Oct 03 2014
The World Health Organization (WHO) recently warned the number of Ebola cases could hit 21,000 by early November unless efforts to curb the outbreak are ramped up.
WHO estimates that over 3,000 people have died in the worst outbreak of Ebola virus in history. In total, over 5,800 people in West Africa have been infected.
President Obama recently announced a large-scale U.S. military-led response to this deadly outbreak in West Africa.
That same day, I participated in a Senate committee hearing on the global challenge and public health threat of the Ebola crisis in West Africa.
Among those testifying at the hearing was Dr. Kent Brantly, a U.S. missionary who put his medical expertise to use to help Liberians suffering from Ebola. He is also an Ebola survivor himself having contracted the disease while treating patients in Monrovia.
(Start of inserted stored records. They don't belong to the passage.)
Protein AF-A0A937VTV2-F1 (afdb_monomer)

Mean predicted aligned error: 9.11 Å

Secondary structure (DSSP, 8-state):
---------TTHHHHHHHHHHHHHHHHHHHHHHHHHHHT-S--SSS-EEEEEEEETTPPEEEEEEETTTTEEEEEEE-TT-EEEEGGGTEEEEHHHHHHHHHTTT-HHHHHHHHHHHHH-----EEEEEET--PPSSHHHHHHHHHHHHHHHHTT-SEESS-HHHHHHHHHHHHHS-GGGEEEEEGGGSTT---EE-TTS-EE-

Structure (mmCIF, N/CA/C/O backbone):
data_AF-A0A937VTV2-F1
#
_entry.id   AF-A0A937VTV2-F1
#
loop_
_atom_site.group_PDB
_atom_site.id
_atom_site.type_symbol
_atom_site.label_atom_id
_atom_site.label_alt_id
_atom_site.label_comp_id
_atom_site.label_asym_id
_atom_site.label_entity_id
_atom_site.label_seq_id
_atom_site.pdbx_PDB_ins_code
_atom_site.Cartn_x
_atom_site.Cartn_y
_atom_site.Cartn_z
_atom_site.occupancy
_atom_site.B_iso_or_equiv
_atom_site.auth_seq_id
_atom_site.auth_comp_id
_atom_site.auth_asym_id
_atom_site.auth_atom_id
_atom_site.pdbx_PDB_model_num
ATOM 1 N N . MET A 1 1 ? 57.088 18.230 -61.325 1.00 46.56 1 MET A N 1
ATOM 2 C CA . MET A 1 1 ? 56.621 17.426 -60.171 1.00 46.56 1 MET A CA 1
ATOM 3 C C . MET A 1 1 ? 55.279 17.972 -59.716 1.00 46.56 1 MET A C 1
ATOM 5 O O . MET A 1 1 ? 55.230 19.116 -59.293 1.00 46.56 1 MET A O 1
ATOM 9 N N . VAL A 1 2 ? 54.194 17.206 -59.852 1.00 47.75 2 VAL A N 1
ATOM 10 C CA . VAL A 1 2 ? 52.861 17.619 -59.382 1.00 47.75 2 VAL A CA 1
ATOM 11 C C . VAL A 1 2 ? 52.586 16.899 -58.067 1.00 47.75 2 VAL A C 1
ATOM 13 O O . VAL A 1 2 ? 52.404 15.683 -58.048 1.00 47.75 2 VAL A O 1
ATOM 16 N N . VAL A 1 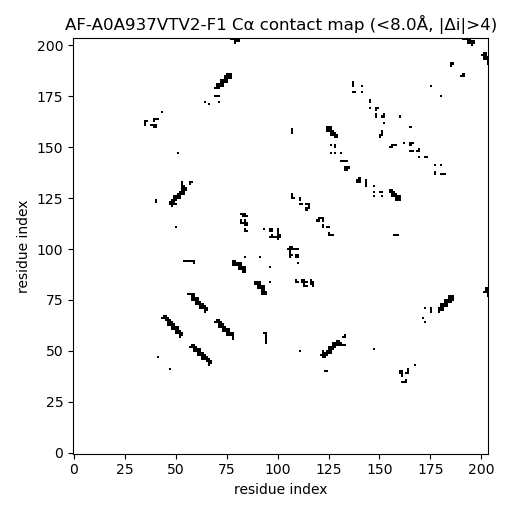3 ? 52.596 17.644 -56.963 1.00 56.84 3 VAL A N 1
ATOM 17 C CA . VAL A 1 3 ? 52.274 17.122 -55.631 1.00 56.84 3 VAL A CA 1
ATOM 18 C C . VAL A 1 3 ? 50.752 17.062 -55.500 1.00 56.84 3 VAL A C 1
ATOM 20 O O . VAL A 1 3 ? 50.086 18.092 -55.423 1.00 56.84 3 VAL A O 1
ATOM 23 N N . LYS A 1 4 ? 50.183 15.852 -55.494 1.00 58.16 4 LYS A N 1
ATOM 24 C CA . LYS A 1 4 ? 48.769 15.634 -55.160 1.00 58.16 4 LYS A CA 1
ATOM 25 C C . LYS A 1 4 ? 48.595 15.728 -53.645 1.00 58.16 4 LYS A C 1
ATOM 27 O O . LYS A 1 4 ? 49.062 14.864 -52.909 1.00 58.16 4 LYS A O 1
ATOM 32 N N . THR A 1 5 ? 47.893 16.753 -53.179 1.00 60.69 5 THR A N 1
ATOM 33 C CA . THR A 1 5 ? 47.447 16.858 -51.789 1.00 60.69 5 THR A CA 1
ATOM 34 C C . THR A 1 5 ? 46.253 15.931 -51.557 1.00 60.69 5 THR A C 1
ATOM 36 O O . THR A 1 5 ? 45.177 16.087 -52.136 1.00 60.69 5 THR A O 1
ATOM 39 N N . VAL A 1 6 ? 46.449 14.924 -50.707 1.00 62.53 6 VAL A N 1
ATOM 40 C CA . VAL A 1 6 ? 45.399 13.992 -50.284 1.00 62.53 6 VAL A CA 1
ATOM 41 C C . VAL A 1 6 ? 44.471 14.719 -49.307 1.00 62.53 6 VAL A C 1
ATOM 43 O O . VAL A 1 6 ? 44.847 15.009 -48.173 1.00 62.53 6 VAL A O 1
ATOM 46 N N . LYS A 1 7 ? 43.240 15.025 -49.736 1.00 59.44 7 LYS A N 1
ATOM 47 C CA . LYS A 1 7 ? 42.172 15.502 -48.843 1.00 59.44 7 LYS A CA 1
ATOM 48 C C . LYS A 1 7 ? 41.759 14.360 -47.914 1.00 59.44 7 LYS A C 1
ATOM 50 O O . LYS A 1 7 ? 41.002 13.474 -48.303 1.00 59.44 7 LYS A O 1
ATOM 55 N N . VAL A 1 8 ? 42.246 14.392 -46.676 1.00 60.66 8 VAL A N 1
ATOM 56 C CA . VAL A 1 8 ? 41.804 13.482 -45.615 1.00 60.66 8 VAL A CA 1
ATOM 57 C C . VAL A 1 8 ? 40.320 13.743 -45.338 1.00 60.66 8 VAL A C 1
ATOM 59 O O . VAL A 1 8 ? 39.921 14.827 -44.911 1.00 60.66 8 VAL A O 1
ATOM 62 N N . SER A 1 9 ? 39.491 12.744 -45.632 1.00 55.06 9 SER A N 1
ATOM 63 C CA . SER A 1 9 ? 38.039 12.769 -45.460 1.00 55.06 9 SER A CA 1
ATOM 64 C C . SER A 1 9 ? 37.660 12.939 -43.982 1.00 55.06 9 SER A C 1
ATOM 66 O O . SER A 1 9 ? 37.644 11.987 -43.206 1.00 55.06 9 SER A O 1
ATOM 68 N N . GLN A 1 10 ? 37.306 14.164 -43.583 1.00 59.38 10 GLN A N 1
ATOM 69 C CA . GLN A 1 10 ? 36.790 14.512 -42.247 1.00 59.38 10 GLN A CA 1
ATOM 70 C C . G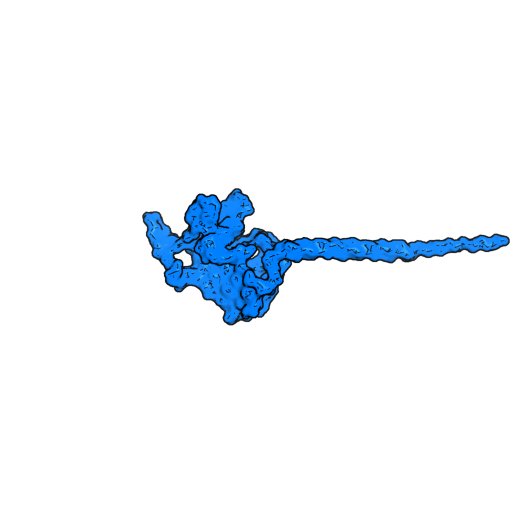LN A 1 10 ? 35.386 13.938 -41.938 1.00 59.38 10 GLN A C 1
ATOM 72 O O . GLN A 1 10 ? 34.839 14.183 -40.861 1.00 59.38 10 GLN A O 1
ATOM 77 N N . LYS A 1 11 ? 34.774 13.169 -42.852 1.00 54.00 11 LYS A N 1
ATOM 78 C CA . LYS A 1 11 ? 33.362 12.754 -42.766 1.00 54.00 11 LYS A CA 1
ATOM 79 C C . LYS A 1 11 ? 33.093 11.637 -41.737 1.00 54.00 11 LYS A C 1
ATOM 81 O O . LYS A 1 11 ? 31.942 11.455 -41.355 1.00 54.00 11 LYS A O 1
ATOM 86 N N . SER A 1 12 ? 34.114 10.934 -41.226 1.00 60.12 12 SER A N 1
ATOM 87 C CA . SER A 1 12 ? 33.920 9.794 -40.302 1.00 60.12 12 SER A CA 1
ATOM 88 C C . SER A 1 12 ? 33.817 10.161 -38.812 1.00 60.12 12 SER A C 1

In his testimony, Dr. Brantly called for a larger leadership U.S. role in West Africa, saying that the WHO’s efforts to stop the outbreak are “so bound up by bureaucracy that they have been painfully slow and ineffective in this response.”
He told us America needs to be in charge of the mission, saying that it “is imperative that the U.S. take the lead instead of relying on other agencies. The U.S. military is highly trained with a clear chain of command. They are experienced in responding to complex international crises such as what we are facing now. I believe they are the only force capable of mounting an immediate, large-scale offensive to defeat this virus before it lays waste to all of West Africa.”
I agree that U.S. assistance is necessary to quickly take charge of the situation as it continues to spiral out of control. The reality is we live in a small world and we need to eradicate this threat before it escalates to an even bigger crisis. While I believe the President’s proposed strategy can be successful, I do think more must be done to ensure that we do not fall into the same traps as WHO’s operation.
One easy way to prevent our mission from becoming a bureaucratic failure is to appoint a central coordinator in Washington. Currently, the Centers for Disease Control and Prevention (CDC) is handling the public health aspects, the Defense Department and USAID have lead on logistics and materials, and the National Security Advisor is helping to coordinate. However, there isn’t a single individual in charge of the entire operation. That was one of the points I raised at the hearing.
We need a point person in charge to avoid ending up in the same bureaucratic quagmire that currently exists.
During the hearing, I also pushed officials to ensure the public that the proper steps are being taken to prevent individuals infected with Ebola from bringing it into the U.S. Exit screenings of passengers at international airports for Ebola symptoms is a key component of preventing its spread here. Clearly that is a concern for the public and we must be able to reassure Americans that every precaution is being taken to protect public health at home.
The world is more interconnected than ever. If left unchecked, this public health crisis can become a national security threat. This is all the more reason this crisis is in need of U.S. leadership.